Genitope Corporation to Suspend Development of MyVax(R) Personalized Immunotherapy
Genitope Corporation today announced that, based on a meeting with representatives of the U.S. Food and Drug Administration (FDA) to discuss the previously announced results of Genitope's pivotal Phase 3 clinical trial of MyVax(R) personalized immunotherapy in previously untreated follicular B-cell non-Hodgkin's lymphoma (fNHL) patients, Genitope intends to suspend development of MyVax(R) personalized immunotherapy. Genitope is evaluating its alternatives with respect to the other aspects of its business, including development of its monoclonal antibody program.

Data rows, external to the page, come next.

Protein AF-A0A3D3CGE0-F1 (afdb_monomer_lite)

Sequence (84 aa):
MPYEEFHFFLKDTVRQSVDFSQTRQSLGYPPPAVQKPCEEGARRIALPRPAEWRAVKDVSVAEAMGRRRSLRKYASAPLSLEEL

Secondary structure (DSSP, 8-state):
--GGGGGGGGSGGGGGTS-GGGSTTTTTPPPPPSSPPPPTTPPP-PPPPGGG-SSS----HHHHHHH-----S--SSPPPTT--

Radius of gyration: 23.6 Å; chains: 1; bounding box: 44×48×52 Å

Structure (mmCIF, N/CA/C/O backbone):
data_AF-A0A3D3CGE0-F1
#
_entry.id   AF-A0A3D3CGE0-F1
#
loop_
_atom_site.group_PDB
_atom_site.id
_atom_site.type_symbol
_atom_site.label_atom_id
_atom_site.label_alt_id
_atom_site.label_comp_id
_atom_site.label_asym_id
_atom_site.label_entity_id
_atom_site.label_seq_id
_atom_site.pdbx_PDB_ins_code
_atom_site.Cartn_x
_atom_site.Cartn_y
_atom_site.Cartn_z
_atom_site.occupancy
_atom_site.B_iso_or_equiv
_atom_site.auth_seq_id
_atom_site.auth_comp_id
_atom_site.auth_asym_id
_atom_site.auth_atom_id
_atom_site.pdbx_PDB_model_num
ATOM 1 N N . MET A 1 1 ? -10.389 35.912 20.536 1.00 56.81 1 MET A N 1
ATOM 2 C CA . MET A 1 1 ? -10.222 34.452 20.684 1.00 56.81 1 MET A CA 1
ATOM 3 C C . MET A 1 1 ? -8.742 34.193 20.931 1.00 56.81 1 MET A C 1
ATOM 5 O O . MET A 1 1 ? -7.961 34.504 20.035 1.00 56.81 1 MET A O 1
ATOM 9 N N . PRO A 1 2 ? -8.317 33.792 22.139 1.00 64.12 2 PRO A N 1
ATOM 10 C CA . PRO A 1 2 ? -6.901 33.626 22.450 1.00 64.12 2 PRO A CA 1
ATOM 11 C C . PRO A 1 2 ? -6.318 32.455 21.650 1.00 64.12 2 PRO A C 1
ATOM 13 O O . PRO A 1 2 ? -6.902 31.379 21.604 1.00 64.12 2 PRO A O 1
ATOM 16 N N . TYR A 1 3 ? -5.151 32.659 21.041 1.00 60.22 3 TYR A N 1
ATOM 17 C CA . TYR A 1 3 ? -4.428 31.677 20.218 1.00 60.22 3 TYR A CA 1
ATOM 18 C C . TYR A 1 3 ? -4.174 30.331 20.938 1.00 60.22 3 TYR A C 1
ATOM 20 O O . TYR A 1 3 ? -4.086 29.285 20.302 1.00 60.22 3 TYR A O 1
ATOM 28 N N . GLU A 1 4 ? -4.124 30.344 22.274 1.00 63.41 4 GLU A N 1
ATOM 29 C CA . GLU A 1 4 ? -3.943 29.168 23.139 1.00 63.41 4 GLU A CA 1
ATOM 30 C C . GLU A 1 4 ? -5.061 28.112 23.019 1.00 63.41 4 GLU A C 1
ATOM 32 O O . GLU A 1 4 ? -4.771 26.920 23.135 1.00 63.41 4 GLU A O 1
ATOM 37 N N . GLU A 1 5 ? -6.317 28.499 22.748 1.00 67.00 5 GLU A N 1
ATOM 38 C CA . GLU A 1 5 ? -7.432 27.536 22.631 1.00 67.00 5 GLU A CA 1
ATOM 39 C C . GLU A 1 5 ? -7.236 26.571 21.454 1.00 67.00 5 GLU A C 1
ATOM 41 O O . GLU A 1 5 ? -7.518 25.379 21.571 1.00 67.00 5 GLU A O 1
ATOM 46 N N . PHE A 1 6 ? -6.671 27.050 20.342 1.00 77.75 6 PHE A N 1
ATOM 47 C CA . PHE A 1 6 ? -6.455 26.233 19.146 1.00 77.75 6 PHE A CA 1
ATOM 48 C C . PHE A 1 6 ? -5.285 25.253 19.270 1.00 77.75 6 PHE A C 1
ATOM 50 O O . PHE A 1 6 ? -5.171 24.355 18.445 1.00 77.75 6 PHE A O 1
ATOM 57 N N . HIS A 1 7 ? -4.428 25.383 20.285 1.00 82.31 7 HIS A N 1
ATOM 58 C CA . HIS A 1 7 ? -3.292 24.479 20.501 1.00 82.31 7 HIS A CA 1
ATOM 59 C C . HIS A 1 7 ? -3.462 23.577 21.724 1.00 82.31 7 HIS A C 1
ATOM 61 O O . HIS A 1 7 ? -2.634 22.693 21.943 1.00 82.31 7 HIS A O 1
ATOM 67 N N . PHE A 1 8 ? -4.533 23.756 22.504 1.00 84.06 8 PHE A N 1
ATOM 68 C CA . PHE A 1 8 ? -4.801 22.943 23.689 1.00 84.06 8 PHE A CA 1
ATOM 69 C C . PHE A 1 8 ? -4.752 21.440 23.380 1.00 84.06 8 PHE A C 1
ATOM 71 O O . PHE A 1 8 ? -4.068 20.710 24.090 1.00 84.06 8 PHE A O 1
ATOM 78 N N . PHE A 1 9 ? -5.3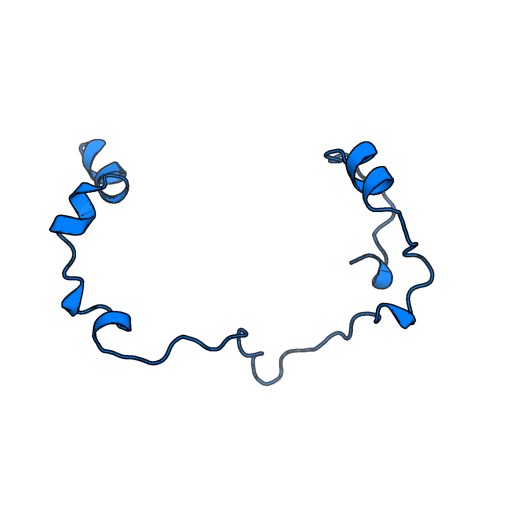67 20.998 22.274 1.00 84.56 9 PHE A N 1
ATOM 79 C CA . PHE A 1 9 ? -5.428 19.585 21.871 1.00 84.56 9 PHE A CA 1
ATOM 80 C C . PHE A 1 9 ? -4.059 18.942 21.567 1.00 84.56 9 PHE A C 1
ATOM 82 O O . PHE A 1 9 ? -3.953 17.719 21.513 1.00 84.56 9 PHE A O 1
ATOM 89 N N . LEU A 1 10 ? -3.015 19.752 21.361 1.00 88.75 10 LEU A N 1
ATOM 90 C CA . LEU A 1 10 ? -1.649 19.288 21.102 1.00 88.75 10 LEU A CA 1
ATOM 91 C C . LEU A 1 10 ? -0.847 19.063 22.392 1.00 88.75 10 LEU A C 1
ATOM 93 O O . LEU A 1 10 ? 0.255 18.517 22.337 1.00 88.75 10 LEU A O 1
ATOM 97 N N . LYS A 1 11 ? -1.360 19.504 23.547 1.00 89.00 11 LYS A N 1
ATOM 98 C CA . LYS A 1 11 ? -0.699 19.339 24.846 1.00 89.00 11 LYS A CA 1
ATOM 99 C C . LYS A 1 11 ? -1.065 17.979 25.445 1.00 89.00 11 LYS A C 1
ATOM 101 O O . LYS A 1 11 ? -2.216 17.558 25.425 1.00 89.00 11 LYS A O 1
ATOM 106 N N . ASP A 1 12 ? -0.097 17.327 26.080 1.00 89.44 12 ASP A N 1
ATOM 107 C CA . ASP A 1 12 ? -0.300 16.043 26.770 1.00 89.44 12 ASP A CA 1
ATOM 108 C C . ASP A 1 12 ? -1.334 16.128 27.918 1.00 89.44 12 ASP A C 1
ATOM 110 O O . ASP A 1 12 ? -2.019 15.155 28.233 1.00 89.44 12 ASP A O 1
ATOM 114 N N . THR A 1 13 ? -1.545 17.320 28.488 1.00 89.62 13 THR A N 1
ATOM 115 C CA . THR A 1 13 ? -2.550 17.575 29.535 1.00 89.62 13 THR A CA 1
ATOM 116 C C . THR A 1 13 ? -3.983 17.260 29.108 1.00 89.62 13 THR A C 1
ATOM 118 O O . THR A 1 13 ? -4.822 17.008 29.970 1.00 89.62 13 THR A O 1
ATOM 121 N N . VAL A 1 14 ? -4.272 17.210 27.803 1.00 89.75 14 VAL A N 1
ATOM 122 C CA . VAL A 1 14 ? -5.592 16.841 27.260 1.00 89.75 14 VAL A CA 1
ATOM 123 C C . VAL A 1 14 ? -6.05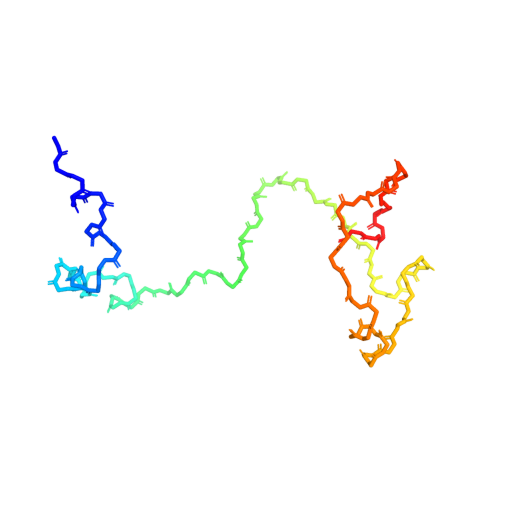1 15.484 27.781 1.00 89.75 14 VAL A C 1
ATOM 125 O O . VAL A 1 14 ? -7.233 15.319 28.082 1.00 89.75 14 VAL A O 1
ATOM 128 N N . ARG A 1 15 ? -5.130 14.532 27.992 1.00 87.38 15 ARG A N 1
ATOM 129 C CA . ARG A 1 15 ? -5.475 13.201 28.515 1.00 87.38 15 ARG A CA 1
ATOM 130 C C . ARG A 1 15 ? -6.159 13.264 29.889 1.00 87.38 15 ARG A C 1
ATOM 132 O O . ARG A 1 15 ? -6.929 12.380 30.223 1.00 87.38 15 ARG A O 1
ATOM 139 N N . GLN A 1 16 ? -5.904 14.303 30.686 1.00 89.81 16 GLN A N 1
ATOM 140 C CA . GLN A 1 16 ? -6.527 14.459 32.006 1.00 89.81 16 GLN A CA 1
ATOM 141 C C . GLN A 1 16 ? -7.993 14.906 31.911 1.00 89.81 16 GLN A C 1
ATOM 143 O O . GLN A 1 16 ? -8.750 14.714 32.854 1.00 89.81 16 GLN A O 1
ATOM 148 N N . SER A 1 17 ? -8.392 15.490 30.776 1.00 88.50 17 SER A N 1
ATOM 149 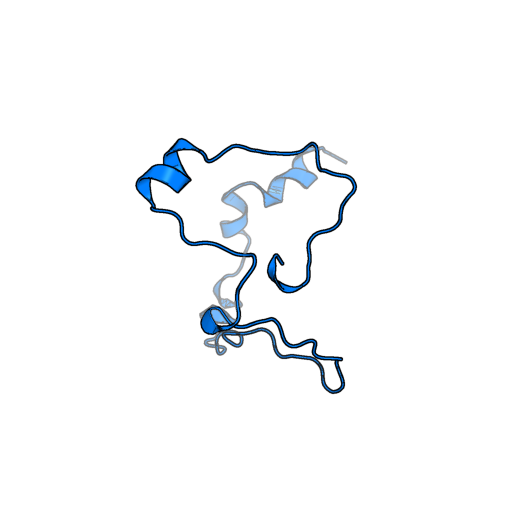C CA . SER A 1 17 ? -9.776 15.896 30.497 1.00 88.50 17 SER A CA 1
ATOM 150 C C . SER A 1 17 ? -10.596 14.842 29.748 1.00 88.50 17 SER A C 1
ATOM 152 O O . SER A 1 17 ? -11.800 15.014 29.581 1.00 88.50 17 SER A O 1
ATOM 154 N N . VAL A 1 18 ? -9.962 13.763 29.278 1.00 86.75 18 VAL A N 1
ATOM 155 C CA . VAL A 1 18 ? -10.622 12.704 28.505 1.00 86.75 18 VAL A CA 1
ATOM 156 C C . VAL A 1 18 ? -10.975 11.546 29.431 1.00 86.75 18 VAL A C 1
ATOM 158 O O . VAL A 1 18 ? -10.100 10.939 30.045 1.00 86.75 18 VAL A O 1
ATOM 161 N N . ASP A 1 19 ? -12.257 11.193 29.492 1.00 92.06 19 ASP A N 1
ATOM 162 C CA . ASP A 1 19 ? -12.698 9.970 30.159 1.00 92.06 19 ASP A CA 1
ATOM 163 C C . ASP A 1 19 ? -12.406 8.744 29.278 1.00 92.06 19 ASP A C 1
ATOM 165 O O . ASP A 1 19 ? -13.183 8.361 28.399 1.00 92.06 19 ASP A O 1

Genitope previously announced that its Phase 3 clinical trial of MyVax(R) personalized immunotherapy did not meet its primary endpoint. In the primary analysis, there was no statistically significant difference in the progression-free survival (PFS) of patients receiving MyVax(R) personalized immunotherapy compared to patients receiving the control substance. However, analysis of a pre-specified endpoint in the MyVax(R) personalized immunotherapy arm showed a highly statistically significant difference in PFS between patients who mounted a positive immune response to the tumor-specific target and those who did not.
After a review of the data, the FDA has communicated to Genitope that, in light of the Phase 3 clinical trial's failure to meet its primary endpoint, one or more additional Phase 3 clinical trials for MyVax(R) personalized immunotherapy would be required before the FDA would accept a Biologics License Application for FDA review. Genitope has determined that it is not feasible at this time to pursue further clinical trials of MyVax(R) personalized immunotherapy prior to receipt of FDA approval. Genitope is evaluating its alternatives with respect to the MyVax(R) personalized immunotherapy program.

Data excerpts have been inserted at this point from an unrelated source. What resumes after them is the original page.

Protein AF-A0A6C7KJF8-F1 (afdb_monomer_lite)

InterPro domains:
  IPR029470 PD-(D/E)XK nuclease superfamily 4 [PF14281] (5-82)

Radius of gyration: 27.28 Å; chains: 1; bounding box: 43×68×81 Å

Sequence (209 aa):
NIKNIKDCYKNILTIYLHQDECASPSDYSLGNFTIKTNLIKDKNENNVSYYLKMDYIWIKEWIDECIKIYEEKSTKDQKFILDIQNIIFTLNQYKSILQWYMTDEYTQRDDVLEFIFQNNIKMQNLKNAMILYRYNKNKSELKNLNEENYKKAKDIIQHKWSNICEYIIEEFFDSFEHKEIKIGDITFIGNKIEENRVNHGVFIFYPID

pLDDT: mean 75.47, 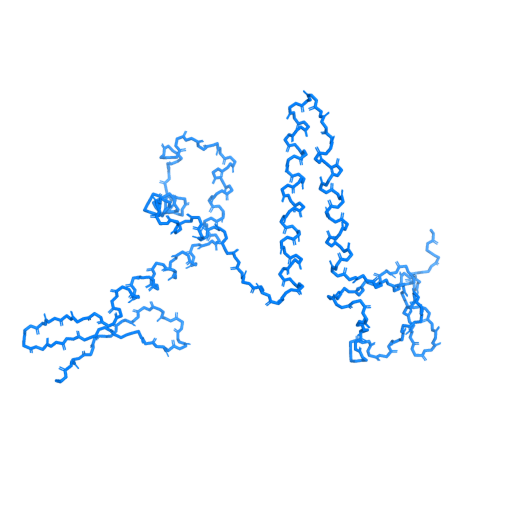std 12.33, range [41.09, 90.88]

Structure (mmCIF, N/CA/C/O backbone):
data_AF-A0A6C7KJF8-F1
#
_entry.id   AF-A0A6C7KJF8-F1
#
loop_
_atom_site.group_PDB
_atom_site.id
_atom_site.type_symbol
_atom_site.label_atom_id
_atom_site.label_alt_id
_atom_site.label_comp_id
_atom_site.label_asym_id
_atom_site.label_entity_id
_atom_site.label_seq_id
_atom_site.pdbx_PDB_ins_code
_atom_site.Cartn_x
_atom_site.Cartn_y
_atom_site.Cartn_z
_atom_site.occupancy
_atom_site.B_iso_or_equiv
_atom_site.auth_seq_id
_atom_site.auth_comp_id
_atom_site.auth_asym_id
_atom_site.auth_atom_id
_atom_site.pdbx_PDB_model_num
ATOM 1 N N . ASN A 1 1 ? 7.020 -17.101 35.355 1.00 43.28 1 ASN A N 1
ATOM 2 C CA . ASN A 1 1 ? 8.254 -17.709 35.904 1.00 43.28 1 ASN A CA 1
ATOM 3 C C . ASN A 1 1 ? 8.886 -18.658 34.898 1.00 43.28 1 ASN A C 1
ATOM 5 O O . ASN A 1 1 ? 8.565 -19.839 34.898 1.00 43.28 1 ASN A O 1
ATOM 9 N N . ILE A 1 2 ? 9.763 -18.143 34.030 1.00 43.00 2 ILE A N 1
ATOM 10 C CA . ILE A 1 2 ? 10.593 -18.965 33.136 1.00 43.00 2 ILE A CA 1
ATOM 11 C C . ILE A 1 2 ? 11.778 -19.464 33.971 1.00 43.00 2 ILE A C 1
ATOM 13 O O . ILE A 1 2 ? 12.578 -18.661 34.439 1.00 43.00 2 ILE A O 1
ATOM 17 N N . LYS A 1 3 ? 11.844 -20.776 34.228 1.00 54.22 3 LYS A N 1
ATOM 18 C CA . LYS A 1 3 ? 12.853 -21.387 35.115 1.00 54.22 3 LYS A CA 1
ATOM 19 C C . LYS A 1 3 ? 14.217 -21.606 34.444 1.00 54.22 3 LYS A C 1
ATOM 21 O O . LYS A 1 3 ? 15.176 -21.910 35.143 1.00 54.22 3 LYS A O 1
ATOM 26 N N . ASN A 1 4 ? 14.325 -21.452 33.122 1.00 54.59 4 ASN A N 1
ATOM 27 C CA . ASN A 1 4 ? 15.576 -21.633 32.390 1.00 54.59 4 ASN A CA 1
ATOM 28 C C . ASN A 1 4 ? 15.574 -20.775 31.112 1.00 54.59 4 ASN A C 1
ATOM 30 O O . ASN A 1 4 ? 14.614 -20.822 30.348 1.00 54.59 4 ASN A O 1
ATOM 34 N N . ILE A 1 5 ? 16.633 -20.000 30.849 1.00 53.81 5 ILE A N 1
ATOM 35 C CA . ILE A 1 5 ? 16.755 -19.172 29.624 1.00 53.81 5 ILE A CA 1
ATOM 36 C C . ILE A 1 5 ? 16.704 -20.057 28.370 1.00 53.81 5 ILE A C 1
ATOM 38 O O . ILE A 1 5 ? 16.219 -19.635 27.329 1.00 53.81 5 ILE A O 1
ATOM 42 N N . LYS A 1 6 ? 17.101 -21.328 28.497 1.00 56.25 6 LYS A N 1
ATOM 43 C CA . LYS A 1 6 ? 16.941 -22.354 27.465 1.00 56.25 6 LYS A CA 1
ATOM 44 C C . LYS A 1 6 ? 15.494 -22.815 27.244 1.00 56.25 6 LYS A C 1
ATOM 46 O O . LYS A 1 6 ? 15.331 -23.760 26.505 1.00 56.25 6 LYS A O 1
ATOM 51 N N . ASP A 1 7 ? 14.460 -22.233 27.845 1.00 57.97 7 ASP A N 1
ATOM 52 C CA . ASP A 1 7 ? 13.053 -22.583 27.566 1.00 57.97 7 ASP A CA 1
ATOM 53 C C . ASP A 1 7 ? 12.266 -21.419 26.938 1.00 57.97 7 ASP A C 1
ATOM 55 O O . ASP A 1 7 ? 11.060 -21.531 26.728 1.00 57.97 7 ASP A O 1
ATOM 59 N N . CYS A 1 8 ? 12.916 -20.291 26.628 1.00 59.25 8 CYS A N 1
ATOM 60 C CA . CYS A 1 8 ? 12.238 -19.101 26.100 1.00 59.25 8 CYS A CA 1
ATOM 61 C C . CYS A 1 8 ? 11.542 -19.345 24.752 1.00 59.25 8 CYS A C 1
ATOM 63 O O . CYS A 1 8 ? 10.478 -18.778 24.507 1.00 59.25 8 CYS A O 1
ATOM 65 N N . TYR A 1 9 ? 12.088 -20.234 23.921 1.00 60.28 9 TYR A N 1
ATOM 66 C CA . TYR A 1 9 ? 11.507 -20.582 22.627 1.00 60.28 9 TYR A CA 1
ATOM 67 C C . TYR A 1 9 ? 10.157 -21.299 22.753 1.00 60.28 9 TYR A C 1
ATOM 69 O O . TYR A 1 9 ? 9.267 -21.037 21.952 1.00 60.28 9 TYR A O 1
ATOM 77 N N . LYS A 1 10 ? 9.920 -22.057 23.835 1.00 61.94 10 LYS A N 1
ATOM 78 C CA . LYS A 1 10 ? 8.643 -22.758 24.084 1.00 61.94 10 LYS A CA 1
ATOM 79 C C . LYS A 1 10 ? 7.430 -21.831 24.250 1.00 61.94 10 LYS A C 1
ATOM 81 O O . LYS A 1 10 ? 6.308 -22.322 24.290 1.00 61.94 10 LYS A O 1
ATOM 86 N N . ASN A 1 11 ? 7.642 -20.518 24.357 1.00 69.69 11 ASN A N 1
ATOM 87 C CA . ASN A 1 11 ? 6.583 -19.508 24.437 1.00 69.69 11 ASN A CA 1
ATOM 88 C C . ASN A 1 11 ? 6.467 -18.652 23.165 1.00 69.69 11 ASN A C 1
ATOM 90 O O . ASN A 1 11 ? 5.770 -17.640 23.176 1.00 69.69 11 ASN A O 1
ATOM 94 N N . ILE A 1 12 ? 7.158 -19.012 22.083 1.00 81.31 12 ILE A N 1
ATOM 95 C CA . ILE A 1 12 ? 7.033 -18.322 20.799 1.00 81.31 12 ILE A CA 1
ATOM 96 C C . ILE A 1 12 ? 5.755 -18.807 20.107 1.00 81.31 12 ILE A C 1
ATOM 98 O O . ILE A 1 12 ? 5.490 -20.008 20.061 1.00 81.31 12 ILE A O 1
ATOM 102 N N . LEU A 1 13 ? 4.976 -17.871 19.562 1.00 83.75 13 LEU A N 1
ATOM 103 C CA . LEU A 1 13 ? 3.877 -18.149 18.643 1.00 83.75 13 LEU A CA 1
ATOM 104 C C . LEU A 1 13 ? 4.350 -17.867 17.217 1.00 83.75 13 LEU A C 1
ATOM 106 O O . LEU A 1 13 ? 4.707 -16.739 16.885 1.00 83.75 13 LEU A O 1
ATOM 110 N N . THR A 1 14 ? 4.348 -18.893 16.379 1.00 83.62 14 THR A N 1
ATOM 111 C CA . THR A 1 14 ? 4.615 -18.790 14.949 1.00 83.62 14 THR A CA 1
ATOM 112 C C . THR A 1 14 ? 3.287 -18.717 14.210 1.00 83.62 14 THR A C 1
ATOM 114 O O . THR A 1 14 ? 2.490 -19.655 14.265 1.00 83.62 14 THR A O 1
ATOM 117 N N . ILE A 1 15 ? 3.057 -17.600 13.523 1.00 83.62 15 ILE A N 1
ATOM 118 C CA . ILE A 1 15 ? 1.852 -17.369 12.726 1.00 83.62 15 ILE A CA 1
ATOM 119 C C . ILE A 1 15 ? 2.187 -17.638 11.262 1.00 83.62 15 ILE A C 1
ATOM 121 O O . ILE A 1 15 ? 3.119 -17.039 10.725 1.00 83.62 15 ILE A O 1
ATOM 125 N N . TYR A 1 16 ? 1.441 -18.538 10.625 1.00 84.06 16 TYR A N 1
ATOM 126 C CA . TYR A 1 16 ? 1.480 -18.714 9.177 1.00 84.06 16 TYR A CA 1
ATOM 127 C C . TYR A 1 16 ? 0.285 -18.014 8.557 1.00 84.06 16 TYR A C 1
ATOM 129 O O . TYR A 1 16 ? -0.858 -18.334 8.886 1.00 84.06 16 TYR A O 1
ATOM 137 N N . LEU A 1 17 ? 0.593 -17.058 7.687 1.00 82.12 17 LEU A N 1
ATOM 138 C CA . LEU A 1 17 ? -0.367 -16.166 7.073 1.00 82.12 17 LEU A CA 1
ATOM 139 C C . LEU A 1 17 ? -0.389 -16.405 5.565 1.00 82.12 17 LEU A C 1
ATOM 141 O O . LEU A 1 17 ? 0.653 -16.285 4.920 1.00 82.12 17 LEU A O 1
ATOM 145 N N . HIS A 1 18 ? -1.546 -16.783 5.024 1.00 79.38 18 HIS A N 1
ATOM 146 C CA . HIS A 1 18 ? -1.680 -17.145 3.613 1.00 79.38 18 HIS A CA 1
ATOM 147 C C . HIS A 1 18 ? -3.076 -16.814 3.068 1.00 79.38 18 HIS A C 1
ATOM 149 O O . HIS A 1 18 ? -4.044 -16.791 3.818 1.00 79.38 18 HIS A O 1
ATOM 155 N N . GLN A 1 19 ? -3.203 -16.573 1.763 1.00 76.81 19 GLN A N 1
ATOM 156 C CA . GLN A 1 19 ? -4.509 -16.288 1.152 1.00 76.81 19 GLN A CA 1
ATOM 157 C C . GLN A 1 19 ? -5.437 -17.510 1.086 1.00 76.81 19 GLN A C 1
ATOM 159 O O . GLN A 1 19 ? -6.649 -17.379 1.205 1.00 76.81 19 GLN A O 1
ATOM 164 N N . ASP A 1 20 ? -4.855 -18.694 0.914 1.00 76.06 20 ASP A N 1
ATOM 165 C CA . ASP A 1 20 ? -5.558 -19.977 0.842 1.00 76.06 20 ASP A CA 1
ATOM 166 C C . ASP A 1 20 ? -5.579 -20.688 2.208 1.00 76.06 20 ASP A C 1
ATOM 168 O O . ASP A 1 20 ? -4.524 -21.027 2.757 1.00 76.06 20 ASP A O 1
ATOM 172 N N . GLU A 1 21 ? -6.783 -20.957 2.723 1.00 72.81 21 GLU A N 1
ATOM 173 C CA . GLU A 1 21 ? -7.037 -21.699 3.965 1.00 72.81 21 GLU A CA 1
ATOM 174 C C . GLU A 1 21 ? -6.539 -23.151 3.890 1.00 72.81 21 GLU A C 1
ATOM 176 O O . GLU A 1 21 ? -6.241 -23.761 4.913 1.00 72.81 21 GLU A O 1
ATOM 181 N N . CYS A 1 22 ? -6.369 -23.729 2.701 1.00 80.56 22 CYS A N 1
ATOM 182 C CA . CYS A 1 22 ? -5.833 -25.079 2.526 1.00 80.56 22 CYS A CA 1
ATOM 183 C C . CYS A 1 22 ? -4.300 -25.110 2.458 1.00 80.56 22 CYS A C 1
ATOM 185 O O . CYS A 1 22 ? -3.702 -26.164 2.680 1.00 80.56 22 CYS A O 1
ATOM 187 N N . ALA A 1 23 ? -3.638 -23.971 2.247 1.00 83.00 23 ALA A N 1
ATOM 188 C CA . ALA A 1 23 ? -2.193 -23.932 2.050 1.00 83.00 23 ALA A CA 1
ATOM 189 C C . ALA A 1 23 ? -1.413 -24.306 3.313 1.00 83.00 23 ALA A C 1
ATOM 191 O O . ALA A 1 23 ? -1.690 -23.832 4.416 1.00 83.00 23 ALA A O 1
ATOM 192 N N . SER A 1 24 ? -0.398 -25.143 3.166 1.00 82.56 24 SER A N 1
ATOM 193 C CA . SER A 1 24 ? 0.570 -25.428 4.222 1.00 82.56 24 SER A CA 1
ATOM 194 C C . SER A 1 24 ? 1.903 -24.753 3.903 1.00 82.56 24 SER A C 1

"We are disappointed that we will not be able to make MyVax(R) personalized immunotherapy available to patients with follicular non-Hodgkin's lymphoma," said Dan W. Denney, Jr., Ph.D., chairman and chief executive officer of Genitope Corporation. "We firmly believe that MyVax(R) personalized immunotherapy has the potential to safely induce long-term remissions, possibly including life-long remissions. We greatly appreciate the support for MyVax(R) personalized immunotherapy that we have received from patients, clinicians, our employees and our stockholders. However, we recognize that the costs and time required for further clinical development of MyVax(R) personalized immunotherapy are prohibitive at this time, and we thus intend to focus our efforts on the development of our monoclonal antibody program."
Genitope Corporation is evaluating its financial position and plans for continued operations and intends to provide additional information when available.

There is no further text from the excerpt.